Brown sugar crystals - one source of dietary glucose.

You're on a low carbohydrate diet. Somebody tells you you'll starve your brain. Everyone knows the brain runs on glucose. Carbohydrates are essential to making glucose, right? Wrong.

Fact: your body can make glucose without carbohydrates. Your brain will not starve if you're on a low carbohydrate or even a no carb diet. (Eating a no carbohydrate diet is not optimal due to probable vitamin, mineral and antioxidant deficiencies, not a lack of glucose.) The mechanism by which your body makes glucose, when carbohydrates are limited or not present in your diet, is called gluconeogenesis. "Gluco" meaning glucose (blood sugar), "neo" meaning new, and "genesis" meaning to create.

Gluconeogenesis is the process by which glucose is made by your body, primarily in your liver, from non-carbohydrate sources. This means your body has the capability to convert other fuels like fat and protein into glucose as needed. This biological process exists because we were never designed to eat a predominantly carbohydrate diet. This option didn't exist for most of human existance. We ate mostly animals, berries and other fruits when they were in season, roots, nuts, and some wild plants like herbs until agriculture was developed.

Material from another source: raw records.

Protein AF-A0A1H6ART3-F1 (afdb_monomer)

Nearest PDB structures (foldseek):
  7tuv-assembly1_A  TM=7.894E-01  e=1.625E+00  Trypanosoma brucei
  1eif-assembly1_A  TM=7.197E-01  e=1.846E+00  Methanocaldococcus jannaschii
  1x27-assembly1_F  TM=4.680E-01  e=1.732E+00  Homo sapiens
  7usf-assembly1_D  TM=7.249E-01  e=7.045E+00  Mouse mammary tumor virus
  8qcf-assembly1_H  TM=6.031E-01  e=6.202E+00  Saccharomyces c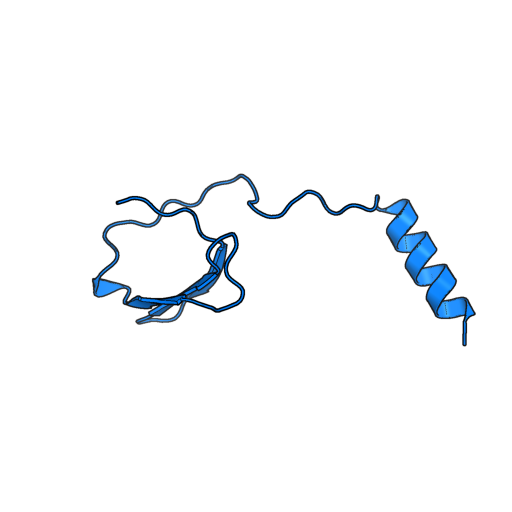erevisiae

Organism: NCBI:txid1120964

InterPro domains:
  IPR036909 Cytochrome c-like domain superfamily [SSF46626] (36-65)

Secondary structure (DSSP, 8-state):
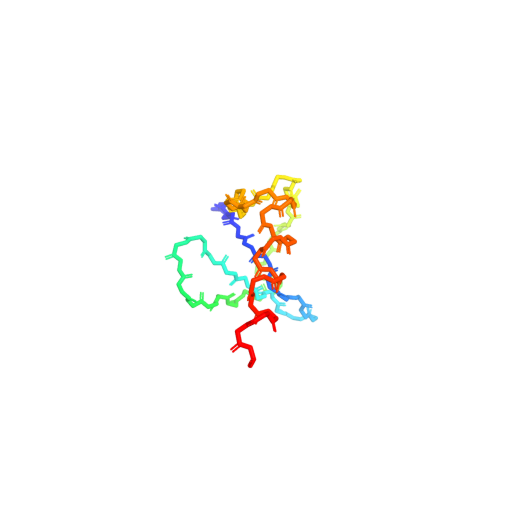----EEEEEE-SSEEEEEETT-SSEEEEEGGG-------SS-SSPPPSS-HHHHHHHHHHHHTT-

Solvent-accessible surface area (backbone atoms only — not comparable to full-atom values): 4414 Å² total; per-residue (Å²): 140,88,84,81,62,50,78,78,48,74,60,97,57,39,37,34,26,34,46,82,95,49,94,60,76,48,78,42,52,52,92,78,53,91,76,86,82,86,71,91,68,75,90,63,76,79,72,94,61,55,74,65,56,51,54,52,49,52,54,52,61,63,68,72,111

pLDDT: mean 85.07, std 7.73, range [61.84, 96.0]

Sequence (65 aa):
MKISTHINSKTENDLIVKLVGMGEQTIYKLADIASITKLSESLMPAFPLSEQELVDLVSYLEGLK

Radius of gyration: 17.69 Å; Cα contacts (8 Å, |Δi|>4): 53; chains: 1; bounding box: 38×22×44 Å

Foldseek 3Di:
DDADWAFPDDDPFWTWTDGVPDPDIDIDGPVPDPDDDDDPDDPDPDDPDDPVVVVVVVVVVVVVD

Structure (mmCIF, N/CA/C/O backbone):
data_AF-A0A1H6ART3-F1
#
_entry.id   AF-A0A1H6ART3-F1
#
loop_
_atom_site.group_PDB
_atom_site.id
_atom_site.type_symbol
_atom_site.label_atom_id
_atom_site.label_alt_id
_atom_site.label_comp_id
_atom_site.label_asym_id
_atom_site.label_entity_id
_atom_site.label_seq_id
_atom_site.pdbx_PDB_ins_code
_atom_site.Cartn_x
_atom_site.Cartn_y
_atom_site.Cartn_z
_atom_site.occupancy
_atom_site.B_iso_or_equiv
_atom_site.auth_seq_id
_atom_site.auth_comp_id
_atom_site.auth_asym_id
_atom_site.auth_atom_id
_atom_site.pdbx_PDB_model_num
ATOM 1 N N . MET A 1 1 ? 8.537 2.170 -22.557 1.00 61.84 1 MET A N 1
ATOM 2 C CA . MET A 1 1 ? 7.220 2.048 -21.894 1.00 61.84 1 MET A CA 1
ATOM 3 C C . MET A 1 1 ? 7.424 2.308 -20.407 1.00 61.84 1 MET A C 1
ATO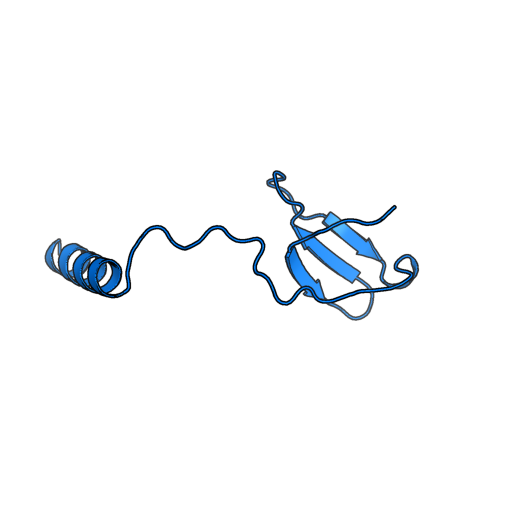M 5 O O . MET A 1 1 ? 8.391 1.792 -19.867 1.00 61.84 1 MET A O 1
ATOM 9 N N . LYS A 1 2 ? 6.614 3.165 -19.775 1.00 69.81 2 LYS A N 1
ATOM 10 C CA . LYS A 1 2 ? 6.683 3.456 -18.329 1.00 69.81 2 LYS A CA 1
ATOM 11 C C . LYS A 1 2 ? 5.447 2.854 -17.665 1.00 69.81 2 LYS A C 1
ATOM 13 O O . LYS A 1 2 ? 4.365 2.973 -18.231 1.00 69.81 2 LYS A O 1
ATOM 18 N N . ILE A 1 3 ? 5.615 2.201 -16.518 1.00 77.19 3 ILE A N 1
ATOM 19 C CA . ILE A 1 3 ? 4.541 1.484 -15.821 1.00 77.19 3 ILE A CA 1
ATOM 20 C C . ILE A 1 3 ? 4.542 1.927 -14.356 1.00 77.19 3 ILE A C 1
ATOM 22 O O . ILE A 1 3 ? 5.592 1.926 -13.716 1.00 77.19 3 ILE A O 1
ATOM 26 N N . SER A 1 4 ? 3.373 2.307 -13.841 1.00 81.06 4 SER A N 1
ATOM 27 C CA . SER A 1 4 ? 3.175 2.662 -12.433 1.00 81.06 4 SER A CA 1
ATOM 28 C C . SER A 1 4 ? 2.616 1.455 -11.686 1.00 81.06 4 SER A C 1
ATOM 30 O O . SER A 1 4 ? 1.536 0.967 -12.016 1.00 81.06 4 SER A O 1
ATOM 32 N N . THR A 1 5 ? 3.356 0.950 -10.700 1.00 80.00 5 THR A N 1
ATOM 33 C CA . THR A 1 5 ? 3.026 -0.300 -9.997 1.00 80.00 5 THR A CA 1
ATOM 34 C C . THR A 1 5 ? 3.268 -0.188 -8.502 1.00 80.00 5 THR A C 1
ATOM 36 O O . THR A 1 5 ? 4.187 0.514 -8.079 1.00 80.00 5 THR A O 1
ATOM 39 N N . HIS A 1 6 ? 2.518 -0.947 -7.704 1.00 82.12 6 HIS A N 1
ATOM 40 C CA . HIS A 1 6 ? 2.847 -1.138 -6.296 1.00 82.12 6 HIS A CA 1
ATOM 41 C C . HIS A 1 6 ? 3.917 -2.228 -6.158 1.00 82.12 6 HIS A C 1
ATOM 43 O O . HIS A 1 6 ? 3.778 -3.304 -6.739 1.00 82.12 6 HIS A O 1
ATOM 49 N N . ILE A 1 7 ? 4.993 -1.955 -5.420 1.00 85.50 7 ILE A N 1
ATOM 50 C CA . ILE A 1 7 ? 6.064 -2.931 -5.190 1.00 85.50 7 ILE A CA 1
ATOM 51 C C . ILE A 1 7 ? 5.689 -3.764 -3.967 1.00 85.50 7 ILE A C 1
ATOM 53 O O . ILE A 1 7 ? 5.613 -3.225 -2.868 1.00 85.50 7 ILE A O 1
ATOM 57 N N . ASN A 1 8 ? 5.498 -5.070 -4.159 1.00 85.31 8 ASN A N 1
ATOM 58 C CA . ASN A 1 8 ? 5.221 -5.996 -3.060 1.00 85.31 8 ASN A CA 1
ATOM 59 C C . ASN A 1 8 ? 6.515 -6.486 -2.412 1.00 85.31 8 ASN A C 1
ATOM 61 O O . ASN A 1 8 ? 6.604 -6.585 -1.193 1.00 85.31 8 ASN A O 1
ATOM 65 N N . SER A 1 9 ? 7.511 -6.835 -3.228 1.00 85.12 9 SER A N 1
ATOM 66 C CA . SER A 1 9 ? 8.793 -7.346 -2.748 1.00 85.12 9 SER A CA 1
ATOM 67 C C . SER A 1 9 ? 9.896 -7.099 -3.771 1.00 85.12 9 SER A C 1
ATOM 69 O O . SER A 1 9 ? 9.650 -7.037 -4.978 1.00 85.12 9 SER A O 1
ATOM 71 N N . LYS A 1 10 ? 11.125 -6.966 -3.280 1.00 88.25 10 LYS A N 1
ATOM 72 C CA . LYS A 1 10 ? 12.335 -6.856 -4.090 1.00 88.25 10 LYS A CA 1
ATOM 73 C C . LYS A 1 10 ? 13.369 -7.832 -3.542 1.00 88.25 10 LYS A C 1
ATOM 75 O O . LYS A 1 10 ? 13.766 -7.712 -2.386 1.00 88.25 10 LYS A O 1
ATOM 80 N N . THR A 1 11 ? 13.791 -8.778 -4.370 1.00 88.56 11 THR A N 1
ATOM 81 C CA . THR A 1 11 ? 14.886 -9.710 -4.077 1.00 88.56 11 THR A CA 1
ATOM 82 C C . THR A 1 11 ? 16.137 -9.299 -4.858 1.00 88.56 11 THR A C 1
ATOM 84 O O . THR A 1 11 ? 16.147 -8.263 -5.524 1.00 88.56 11 THR A O 1
ATOM 87 N N . GLU A 1 12 ? 17.213 -10.084 -4.771 1.00 84.81 12 GLU A N 1
ATOM 88 C CA . GLU A 1 12 ? 18.465 -9.799 -5.489 1.00 84.81 12 GLU A CA 1
ATOM 89 C C . GLU A 1 12 ? 18.305 -9.809 -7.013 1.00 84.81 12 GLU A C 1
ATOM 91 O O . GLU A 1 12 ? 18.968 -9.038 -7.701 1.00 84.81 12 GLU A O 1
ATOM 96 N N . ASN A 1 13 ? 17.401 -10.642 -7.537 1.00 89.12 13 ASN A N 1
ATOM 97 C CA . ASN A 1 13 ? 17.237 -10.848 -8.978 1.00 89.12 13 ASN A CA 1
ATOM 98 C C . ASN A 1 13 ? 15.870 -10.406 -9.502 1.00 89.12 13 ASN A C 1
ATOM 100 O O . ASN A 1 13 ? 15.733 -10.144 -10.698 1.00 89.12 13 ASN A O 1
ATOM 104 N N . ASP A 1 14 ? 14.868 -10.322 -8.628 1.00 91.00 14 ASP A N 1
ATOM 105 C CA . ASP A 1 14 ? 13.475 -10.159 -9.016 1.00 91.00 14 ASP A CA 1
ATOM 106 C C . ASP A 1 14 ? 12.817 -8.974 -8.310 1.00 91.00 14 ASP A C 1
ATOM 108 O O . ASP A 1 14 ? 13.014 -8.709 -7.122 1.00 91.00 14 ASP A O 1
ATOM 112 N N . LEU A 1 15 ? 11.975 -8.275 -9.061 1.00 89.31 15 LEU A N 1
ATOM 113 C CA . LEU A 1 15 ? 11.061 -7.262 -8.572 1.00 89.31 15 LEU A CA 1
ATOM 114 C C . LEU A 1 15 ? 9.634 -7.791 -8.714 1.00 89.31 15 LEU A C 1
ATOM 116 O O . LEU A 1 15 ? 9.129 -7.970 -9.822 1.00 89.31 15 LEU A O 1
ATOM 120 N N . ILE A 1 16 ? 8.982 -8.028 -7.579 1.00 88.50 16 ILE A N 1
ATOM 121 C CA . ILE A 1 16 ? 7.605 -8.511 -7.515 1.00 88.50 16 ILE A CA 1
ATOM 122 C C . ILE A 1 16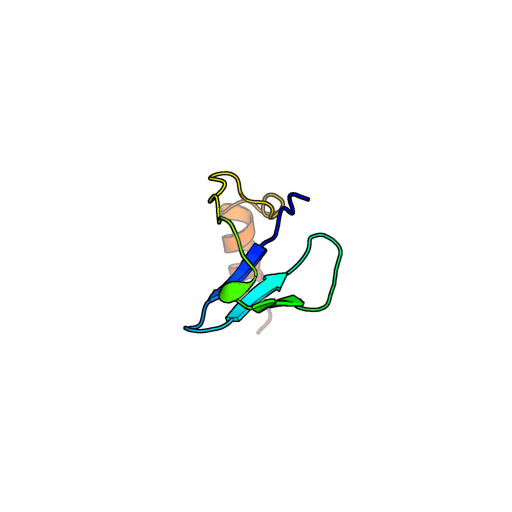 ? 6.700 -7.304 -7.318 1.00 88.50 16 ILE A C 1
ATOM 124 O O . ILE A 1 16 ? 6.755 -6.622 -6.288 1.00 88.50 16 ILE A O 1
ATOM 128 N N . VAL A 1 17 ? 5.846 -7.044 -8.300 1.00 88.19 17 VAL A N 1
ATOM 129 C CA . VAL A 1 17 ? 4.935 -5.901 -8.284 1.00 88.19 17 VAL A CA 1
ATOM 130 C C . VAL A 1 17 ? 3.495 -6.344 -8.475 1.00 88.19 17 VAL A C 1
ATOM 132 O O . VAL A 1 17 ? 3.207 -7.372 -9.086 1.00 88.19 17 VAL A O 1
ATOM 135 N N . LYS A 1 18 ? 2.571 -5.530 -7.977 1.00 85.75 18 LYS A N 1
ATOM 136 C CA . LYS A 1 18 ? 1.153 -5.624 -8.294 1.00 85.75 18 LYS A CA 1
ATOM 137 C C . LYS A 1 18 ? 0.777 -4.465 -9.210 1.00 85.75 18 LYS A C 1
ATOM 139 O O . LYS A 1 18 ? 0.956 -3.293 -8.862 1.00 85.75 18 LYS A O 1
ATOM 144 N N . LEU A 1 19 ? 0.285 -4.804 -10.397 1.00 81.62 19 LEU A N 1
ATOM 145 C CA . LEU A 1 19 ? -0.239 -3.837 -11.357 1.00 81.62 19 LEU A CA 1
ATOM 146 C C . LEU A 1 19 ? -1.613 -3.343 -10.894 1.00 81.62 19 LEU A C 1
ATOM 148 O O . LEU A 1 19 ? -2.421 -4.111 -10.368 1.00 81.62 19 LEU A O 1
ATOM 152 N N . VAL A 1 20 ? -1.883 -2.054 -11.096 1.00 77.88 20 VAL A N 1
ATOM 153 C CA . VAL A 1 20 ? -3.186 -1.466 -10.760 1.00 77.88 20 VAL A CA 1
ATOM 154 C C . VAL A 1 20 ? -4.263 -2.122 -11.628 1.00 77.88 20 VAL A C 1
ATOM 156 O O . VAL A 1 20 ? -4.124 -2.189 -12.845 1.00 77.88 20 VAL A O 1
ATOM 159 N N . GLY A 1 21 ? -5.322 -2.635 -10.997 1.00 73.81 21 GLY A N 1
ATOM 160 C CA . GLY A 1 21 ? -6.411 -3.341 -11.681 1.00 73.81 21 GLY A CA 1
ATOM 161 C C . GLY A 1 21 ? -6.171 -4.834 -11.931 1.00 73.81 21 GLY A C 1
ATOM 162 O O . GLY A 1 21 ? -7.082 -5.504 -12.409 1.00 73.81 21 GLY A O 1
ATOM 163 N N . MET A 1 22 ? -5.000 -5.383 -11.579 1.00 78.06 22 MET A N 1
ATOM 164 C CA . MET A 1 22 ? -4.730 -6.821 -11.692 1.00 78.06 22 MET A CA 1
ATOM 165 C C . MET A 1 22 ? -4.755 -7.505 -10.320 1.00 78.06 22 MET A C 1
ATOM 167 O O . MET A 1 22 ? -4.213 -7.003 -9.332 1.00 78.06 22 MET A O 1
ATOM 171 N N . GLY A 1 23 ? -5.412 -8.666 -10.256 1.00 74.00 23 GLY A N 1
ATOM 172 C CA . GLY A 1 23 ? -5.452 -9.497 -9.050 1.00 74.00 23 GLY A CA 1
ATOM 173 C C . GLY A 1 23 ? -4.124 -10.209 -8.782 1.00 74.00 23 GLY A C 1
ATOM 174 O O . GLY A 1 23 ? -3.728 -10.354 -7.625 1.00 74.00 23 GLY A O 1
ATOM 175 N N . GLU A 1 24 ? -3.424 -10.590 -9.849 1.00 83.06 24 GLU A N 1
ATOM 176 C CA . GLU A 1 24 ? -2.192 -11.377 -9.806 1.00 83.06 24 GLU A CA 1
ATOM 177 C C . GLU A 1 24 ? -0.932 -10.506 -9.690 1.00 83.06 24 GLU A C 1
ATOM 179 O O . GLU A 1 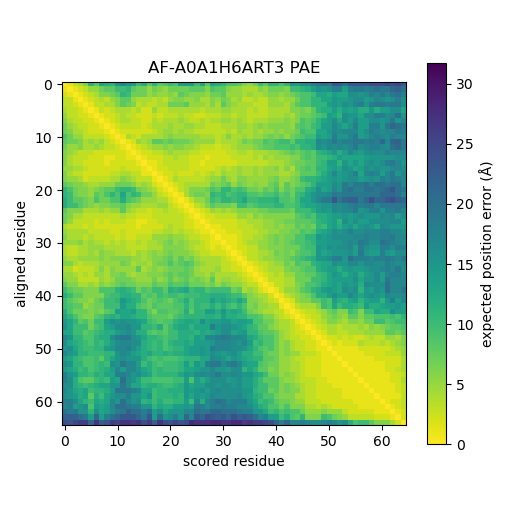24 ? -0.912 -9.330 -10.065 1.00 83.06 24 GLU A O 1
ATOM 184 N N . GLN A 1 25 ? 0.130 -11.094 -9.136 1.00 87.00 25 GLN A N 1
ATOM 185 C CA . GLN A 1 25 ? 1.442 -10.457 -9.028 1.00 87.00 25 GLN A CA 1
ATOM 186 C C . GLN A 1 25 ? 2.241 -10.681 -10.313 1.00 87.00 25 GLN A C 1
ATOM 188 O O . GLN A 1 25 ? 2.240 -11.774 -10.873 1.00 87.00 25 GLN A O 1
ATOM 193 N N . THR A 1 26 ? 2.967 -9.660 -10.754 1.00 86.25 26 THR A N 1
ATOM 194 C CA . THR A 1 26 ? 3.877 -9.744 -11.898 1.00 86.25 26 THR A CA 1
ATOM 195 C C . THR A 1 26 ? 5.315 -9.681 -11.406 1.00 86.25 26 THR A C 1
ATOM 197 O O . THR A 1 26 ? 5.660 -8.837 -10.577 1.00 86.25 26 THR A O 1
ATOM 200 N N . ILE A 1 27 ? 6.156 -10.575 -11.921 1.00 89.44 27 ILE A N 1
ATOM 201 C CA . ILE A 1 27 ? 7.570 -10.667 -11.558 1.00 89.44 27 ILE A CA 1
ATOM 202 C C . ILE A 1 27 ? 8.397 -10.127 -12.721 1.00 89.44 27 ILE A C 1
ATOM 204 O O . ILE A 1 27 ? 8.288 -10.619 -13.841 1.00 89.44 27 ILE A O 1
ATOM 208 N N . TYR A 1 28 ? 9.226 -9.126 -12.444 1.00 89.06 28 TYR A N 1
ATOM 209 C CA . TYR A 1 28 ? 10.177 -8.560 -13.394 1.00 89.06 28 TYR A CA 1
ATOM 210 C C . TYR A 1 28 ? 11.601 -8.900 -12.963 1.00 89.06 28 TYR A C 1
ATOM 212 O O . TYR A 1 28 ? 11.945 -8.732 -11.794 1.00 89.06 28 TYR A O 1
ATOM 220 N N . LYS A 1 29 ? 12.454 -9.326 -13.898 1.00 90.81 29 LYS A N 1
ATOM 221 C CA . LYS A 1 29 ? 13.885 -9.500 -13.625 1.00 90.81 29 LYS A CA 1
ATOM 222 C C . LYS A 1 29 ? 14.538 -8.127 -13.501 1.00 90.81 29 LYS A C 1
ATOM 224 O O . LYS A 1 29 ? 14.321 -7.257 -14.340 1.00 90.81 29 LYS A O 1
ATOM 229 N N . LEU A 1 30 ? 15.371 -7.928 -12.481 1.00 86.50 30 LEU A N 1
ATOM 230 C CA . LEU A 1 30 ? 16.070 -6.654 -12.271 1.00 86.50 30 LEU A CA 1
ATOM 231 C C . LEU A 1 30 ? 17.018 -6.302 -13.424 1.00 86.50 30 LEU A C 1
ATOM 233 O O . LEU A 1 30 ? 17.192 -5.122 -13.711 1.00 86.50 30 LEU A O 1
ATOM 237 N N . ALA A 1 31 ? 17.563 -7.307 -14.117 1.00 88.44 31 ALA A N 1
ATOM 238 C CA . ALA A 1 31 ? 18.389 -7.116 -15.311 1.00 88.44 31 ALA A CA 1
ATOM 239 C C . ALA A 1 31 ? 17.637 -6.428 -16.468 1.00 88.44 31 ALA A C 1
ATOM 241 O O . ALA A 1 31 ? 18.253 -5.715 -17.256 1.00 88.44 31 ALA A O 1
ATOM 242 N N . ASP A 1 32 ? 16.313 -6.593 -16.532 1.00 87.62 32 ASP A N 1
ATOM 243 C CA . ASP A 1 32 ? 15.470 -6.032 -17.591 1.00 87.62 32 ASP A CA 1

While it's true that the human brain runs on glucose, science has proven the human body doesn't need carbohydrates to make the glucose it needs. Yes, your body can use dietary carbohydrates to make glucose. But it doesn't need carbohydrates to provide itself with glucose. Eating too many refined carbs can actually rob your brain of the glucose it needs.

A high carbohydrate meal or snack, like a sugary soda, a bowl of cereal, or a bagel, raises blood sugar (glucose) rapidly. Your pancreas responds by sending the hormone insulin into your bloodstream in response to high blood sugar. Insulin tells your cells to shuttle this excess glucose from your bloodstream and store it in your fat cells.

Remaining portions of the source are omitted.